Yeah my Super H is the same way. I think that was the intent, just pull off the rim and work on the tire rather than taking the hub off the axle.

I also believe the electrical is 6 volt originally though some people have converted theirs to 12 volt.


----------



## Hoodoo Valley (Nov 14, 2006)

Doggone and Turbodog? Okay, both of you must be dog lovers. How about some pictures?


----------



## Voodoodog (Nov 24, 2007)

tractor beam said:


> Doggone and Turbodog? Okay, both of you must be dog lovers. How about some pictures?

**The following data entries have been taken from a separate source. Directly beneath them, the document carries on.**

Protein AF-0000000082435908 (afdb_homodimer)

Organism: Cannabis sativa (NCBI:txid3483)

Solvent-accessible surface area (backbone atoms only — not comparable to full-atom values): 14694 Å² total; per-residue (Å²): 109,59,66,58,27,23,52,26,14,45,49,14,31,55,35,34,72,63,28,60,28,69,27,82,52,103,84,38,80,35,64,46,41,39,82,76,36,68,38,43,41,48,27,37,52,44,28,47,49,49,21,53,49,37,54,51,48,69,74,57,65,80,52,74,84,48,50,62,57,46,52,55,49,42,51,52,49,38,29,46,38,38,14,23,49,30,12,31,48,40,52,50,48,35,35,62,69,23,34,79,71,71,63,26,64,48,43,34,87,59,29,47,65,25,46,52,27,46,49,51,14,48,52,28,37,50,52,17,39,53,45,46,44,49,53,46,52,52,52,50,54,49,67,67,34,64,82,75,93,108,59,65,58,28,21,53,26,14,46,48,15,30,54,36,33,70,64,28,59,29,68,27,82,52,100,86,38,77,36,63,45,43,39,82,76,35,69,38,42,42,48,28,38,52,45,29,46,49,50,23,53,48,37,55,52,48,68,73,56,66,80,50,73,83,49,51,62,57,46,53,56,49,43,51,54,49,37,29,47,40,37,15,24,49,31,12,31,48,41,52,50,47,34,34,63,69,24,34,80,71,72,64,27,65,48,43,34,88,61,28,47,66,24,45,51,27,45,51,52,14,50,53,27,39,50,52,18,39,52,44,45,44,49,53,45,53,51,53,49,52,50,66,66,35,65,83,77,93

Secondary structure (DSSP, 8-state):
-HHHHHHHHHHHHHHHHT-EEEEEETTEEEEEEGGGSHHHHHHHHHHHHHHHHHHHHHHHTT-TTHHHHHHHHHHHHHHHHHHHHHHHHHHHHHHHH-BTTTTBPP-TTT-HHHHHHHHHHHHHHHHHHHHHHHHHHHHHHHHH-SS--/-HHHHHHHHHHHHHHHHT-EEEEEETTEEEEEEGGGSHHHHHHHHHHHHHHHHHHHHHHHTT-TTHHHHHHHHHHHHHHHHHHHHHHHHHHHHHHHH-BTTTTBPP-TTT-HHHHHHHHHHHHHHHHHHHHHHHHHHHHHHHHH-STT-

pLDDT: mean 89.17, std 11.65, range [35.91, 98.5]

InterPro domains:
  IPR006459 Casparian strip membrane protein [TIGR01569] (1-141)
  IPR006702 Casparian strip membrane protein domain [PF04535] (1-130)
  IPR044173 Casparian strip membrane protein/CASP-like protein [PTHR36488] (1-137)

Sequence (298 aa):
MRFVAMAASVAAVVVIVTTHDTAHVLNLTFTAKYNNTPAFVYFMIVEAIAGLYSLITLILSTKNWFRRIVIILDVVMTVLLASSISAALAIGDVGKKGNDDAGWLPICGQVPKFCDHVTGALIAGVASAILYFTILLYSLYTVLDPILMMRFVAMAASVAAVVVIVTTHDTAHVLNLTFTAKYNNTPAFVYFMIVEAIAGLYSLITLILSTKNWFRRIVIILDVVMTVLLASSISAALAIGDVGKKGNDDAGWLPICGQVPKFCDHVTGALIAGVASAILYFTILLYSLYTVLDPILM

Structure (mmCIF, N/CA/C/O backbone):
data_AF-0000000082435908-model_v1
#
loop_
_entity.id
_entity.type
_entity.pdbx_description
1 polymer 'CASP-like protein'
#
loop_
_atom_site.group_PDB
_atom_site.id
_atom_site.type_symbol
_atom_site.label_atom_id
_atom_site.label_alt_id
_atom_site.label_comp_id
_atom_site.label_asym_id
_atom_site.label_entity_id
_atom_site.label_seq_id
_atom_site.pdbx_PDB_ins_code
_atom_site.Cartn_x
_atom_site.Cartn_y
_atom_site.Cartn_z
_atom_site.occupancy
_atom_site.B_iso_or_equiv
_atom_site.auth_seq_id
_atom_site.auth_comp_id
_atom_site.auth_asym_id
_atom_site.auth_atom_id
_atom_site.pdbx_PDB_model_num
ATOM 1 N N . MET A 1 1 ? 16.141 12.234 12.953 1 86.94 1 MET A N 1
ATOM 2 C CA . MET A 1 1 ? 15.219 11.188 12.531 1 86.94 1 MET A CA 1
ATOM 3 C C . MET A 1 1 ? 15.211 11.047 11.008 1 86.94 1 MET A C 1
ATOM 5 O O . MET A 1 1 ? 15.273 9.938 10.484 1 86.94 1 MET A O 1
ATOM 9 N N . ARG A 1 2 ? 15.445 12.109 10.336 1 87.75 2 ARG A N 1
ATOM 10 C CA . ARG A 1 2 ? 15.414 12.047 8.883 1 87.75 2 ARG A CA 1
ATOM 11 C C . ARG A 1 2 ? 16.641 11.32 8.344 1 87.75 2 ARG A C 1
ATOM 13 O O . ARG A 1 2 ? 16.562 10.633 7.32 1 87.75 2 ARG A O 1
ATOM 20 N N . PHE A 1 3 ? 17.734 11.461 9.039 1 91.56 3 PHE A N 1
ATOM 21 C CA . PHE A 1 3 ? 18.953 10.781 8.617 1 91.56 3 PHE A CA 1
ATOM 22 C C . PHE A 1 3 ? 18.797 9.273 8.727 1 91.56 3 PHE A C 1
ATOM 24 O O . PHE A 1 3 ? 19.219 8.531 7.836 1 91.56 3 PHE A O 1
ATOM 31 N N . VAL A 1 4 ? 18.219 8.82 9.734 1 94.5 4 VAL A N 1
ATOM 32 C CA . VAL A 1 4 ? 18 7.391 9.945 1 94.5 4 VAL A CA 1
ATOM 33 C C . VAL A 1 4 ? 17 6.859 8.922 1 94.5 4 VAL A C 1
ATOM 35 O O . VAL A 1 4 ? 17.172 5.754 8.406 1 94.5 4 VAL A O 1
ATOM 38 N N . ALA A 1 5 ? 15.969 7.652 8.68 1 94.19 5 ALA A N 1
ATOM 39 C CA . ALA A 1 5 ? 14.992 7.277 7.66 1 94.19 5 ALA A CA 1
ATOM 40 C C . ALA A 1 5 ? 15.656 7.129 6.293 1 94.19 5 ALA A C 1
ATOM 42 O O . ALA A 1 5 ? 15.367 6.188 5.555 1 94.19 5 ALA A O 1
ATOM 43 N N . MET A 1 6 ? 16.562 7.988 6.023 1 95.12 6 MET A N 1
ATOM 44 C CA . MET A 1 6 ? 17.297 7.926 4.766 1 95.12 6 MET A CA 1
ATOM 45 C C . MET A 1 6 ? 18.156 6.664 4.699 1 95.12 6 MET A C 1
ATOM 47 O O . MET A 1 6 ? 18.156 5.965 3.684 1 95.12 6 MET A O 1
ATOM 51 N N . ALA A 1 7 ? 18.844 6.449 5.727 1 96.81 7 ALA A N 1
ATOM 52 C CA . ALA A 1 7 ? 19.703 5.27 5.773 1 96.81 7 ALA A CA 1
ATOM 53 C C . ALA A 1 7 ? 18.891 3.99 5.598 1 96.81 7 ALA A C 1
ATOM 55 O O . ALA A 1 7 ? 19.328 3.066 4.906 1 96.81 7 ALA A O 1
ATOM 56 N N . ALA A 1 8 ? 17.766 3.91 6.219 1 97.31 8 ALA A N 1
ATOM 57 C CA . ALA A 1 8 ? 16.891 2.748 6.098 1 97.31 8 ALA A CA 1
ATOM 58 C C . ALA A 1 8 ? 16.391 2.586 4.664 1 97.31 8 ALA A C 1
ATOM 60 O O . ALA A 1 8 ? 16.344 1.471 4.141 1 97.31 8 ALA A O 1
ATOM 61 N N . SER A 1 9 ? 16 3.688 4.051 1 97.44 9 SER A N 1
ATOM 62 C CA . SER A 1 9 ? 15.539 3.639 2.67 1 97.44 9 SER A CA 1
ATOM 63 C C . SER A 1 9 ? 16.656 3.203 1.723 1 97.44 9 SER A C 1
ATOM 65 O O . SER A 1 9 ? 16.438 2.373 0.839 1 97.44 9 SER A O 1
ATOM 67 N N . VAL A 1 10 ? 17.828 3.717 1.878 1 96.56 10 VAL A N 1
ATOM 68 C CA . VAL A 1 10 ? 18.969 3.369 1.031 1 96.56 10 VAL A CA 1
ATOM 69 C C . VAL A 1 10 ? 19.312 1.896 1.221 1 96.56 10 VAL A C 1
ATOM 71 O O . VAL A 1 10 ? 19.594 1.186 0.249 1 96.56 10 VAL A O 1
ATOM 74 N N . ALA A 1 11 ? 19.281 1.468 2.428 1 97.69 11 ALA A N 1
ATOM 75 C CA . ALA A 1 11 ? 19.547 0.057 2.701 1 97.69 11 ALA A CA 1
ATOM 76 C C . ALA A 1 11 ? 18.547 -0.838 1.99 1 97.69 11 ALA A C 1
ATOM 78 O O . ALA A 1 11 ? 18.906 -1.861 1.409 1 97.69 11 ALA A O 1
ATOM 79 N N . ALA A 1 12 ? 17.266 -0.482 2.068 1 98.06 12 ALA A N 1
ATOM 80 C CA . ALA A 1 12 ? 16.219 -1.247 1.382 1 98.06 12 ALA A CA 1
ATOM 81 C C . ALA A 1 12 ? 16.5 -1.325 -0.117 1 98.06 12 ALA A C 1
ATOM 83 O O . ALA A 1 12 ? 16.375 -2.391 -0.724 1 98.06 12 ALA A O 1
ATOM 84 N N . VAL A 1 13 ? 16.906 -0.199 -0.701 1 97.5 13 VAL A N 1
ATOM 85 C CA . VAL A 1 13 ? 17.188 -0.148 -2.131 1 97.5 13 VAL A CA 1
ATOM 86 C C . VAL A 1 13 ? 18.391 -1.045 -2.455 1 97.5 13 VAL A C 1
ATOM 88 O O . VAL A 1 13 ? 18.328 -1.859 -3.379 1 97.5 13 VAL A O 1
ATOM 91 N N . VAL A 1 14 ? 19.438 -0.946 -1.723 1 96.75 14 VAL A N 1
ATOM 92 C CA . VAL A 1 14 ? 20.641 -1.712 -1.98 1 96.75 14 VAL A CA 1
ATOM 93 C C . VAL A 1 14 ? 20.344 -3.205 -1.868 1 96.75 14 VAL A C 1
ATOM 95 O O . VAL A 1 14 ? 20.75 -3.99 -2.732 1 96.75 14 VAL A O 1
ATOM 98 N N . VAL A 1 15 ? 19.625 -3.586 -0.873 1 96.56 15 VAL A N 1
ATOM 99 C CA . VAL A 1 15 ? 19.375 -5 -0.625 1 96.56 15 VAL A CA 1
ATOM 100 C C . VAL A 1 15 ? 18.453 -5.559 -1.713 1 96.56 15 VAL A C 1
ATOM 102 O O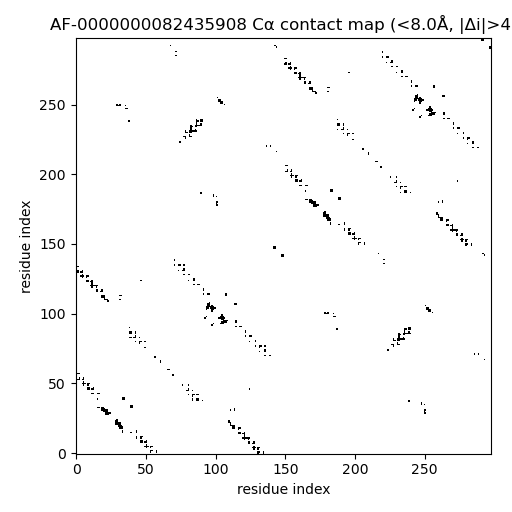 . VAL A 1 15 ? 18.656 -6.68 -2.189 1 96.56 15 VAL A O 1
ATOM 105 N N . ILE A 1 16 ? 17.438 -4.777 -2.111 1 96.12 16 ILE A N 1
ATOM 106 C CA . ILE A 1 16 ? 16.5 -5.336 -3.08 1 96.12 16 ILE A CA 1
ATOM 107 C C . ILE A 1 16 ? 17.156 -5.418 -4.453 1 96.12 16 ILE A C 1
ATOM 109 O O . ILE A 1 16 ? 16.906 -6.344 -5.223 1 96.12 16 ILE A O 1
ATOM 113 N N . VAL A 1 17 ? 18.047 -4.461 -4.777 1 95.44 17 VAL A N 1
ATOM 114 C CA . VAL A 1 17 ? 18.672 -4.438 -6.09 1 95.44 17 VAL A CA 1
ATOM 115 C C . VAL A 1 17 ? 19.703 -5.562 -6.188 1 95.44 17 VAL A C 1
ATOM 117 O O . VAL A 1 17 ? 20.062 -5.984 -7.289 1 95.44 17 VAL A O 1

LOL Actually Turbodog is the name of a local beer I'm fond of..
As for my Super H, the ol fella is just a field ornament at the moment, though I do plan on getting it back in running condition again when I have the time to devote to it.


----------



## Hoodoo Valley (Nov 14, 2006)

Turbodog! What a great name, even for beer! I guess the real question then would be, whether it has become a planter or not! Hope it's not a major fix.


----------



## IH farm boy (Aug 29, 2010)

yea you can remove the rim from the hub you just take the bolts loose at each point and its kind of a clamp that grabs the little lugs in the rim its so you can change tread with they used it on almost all of the binders your front rims are set up kind of similar


----------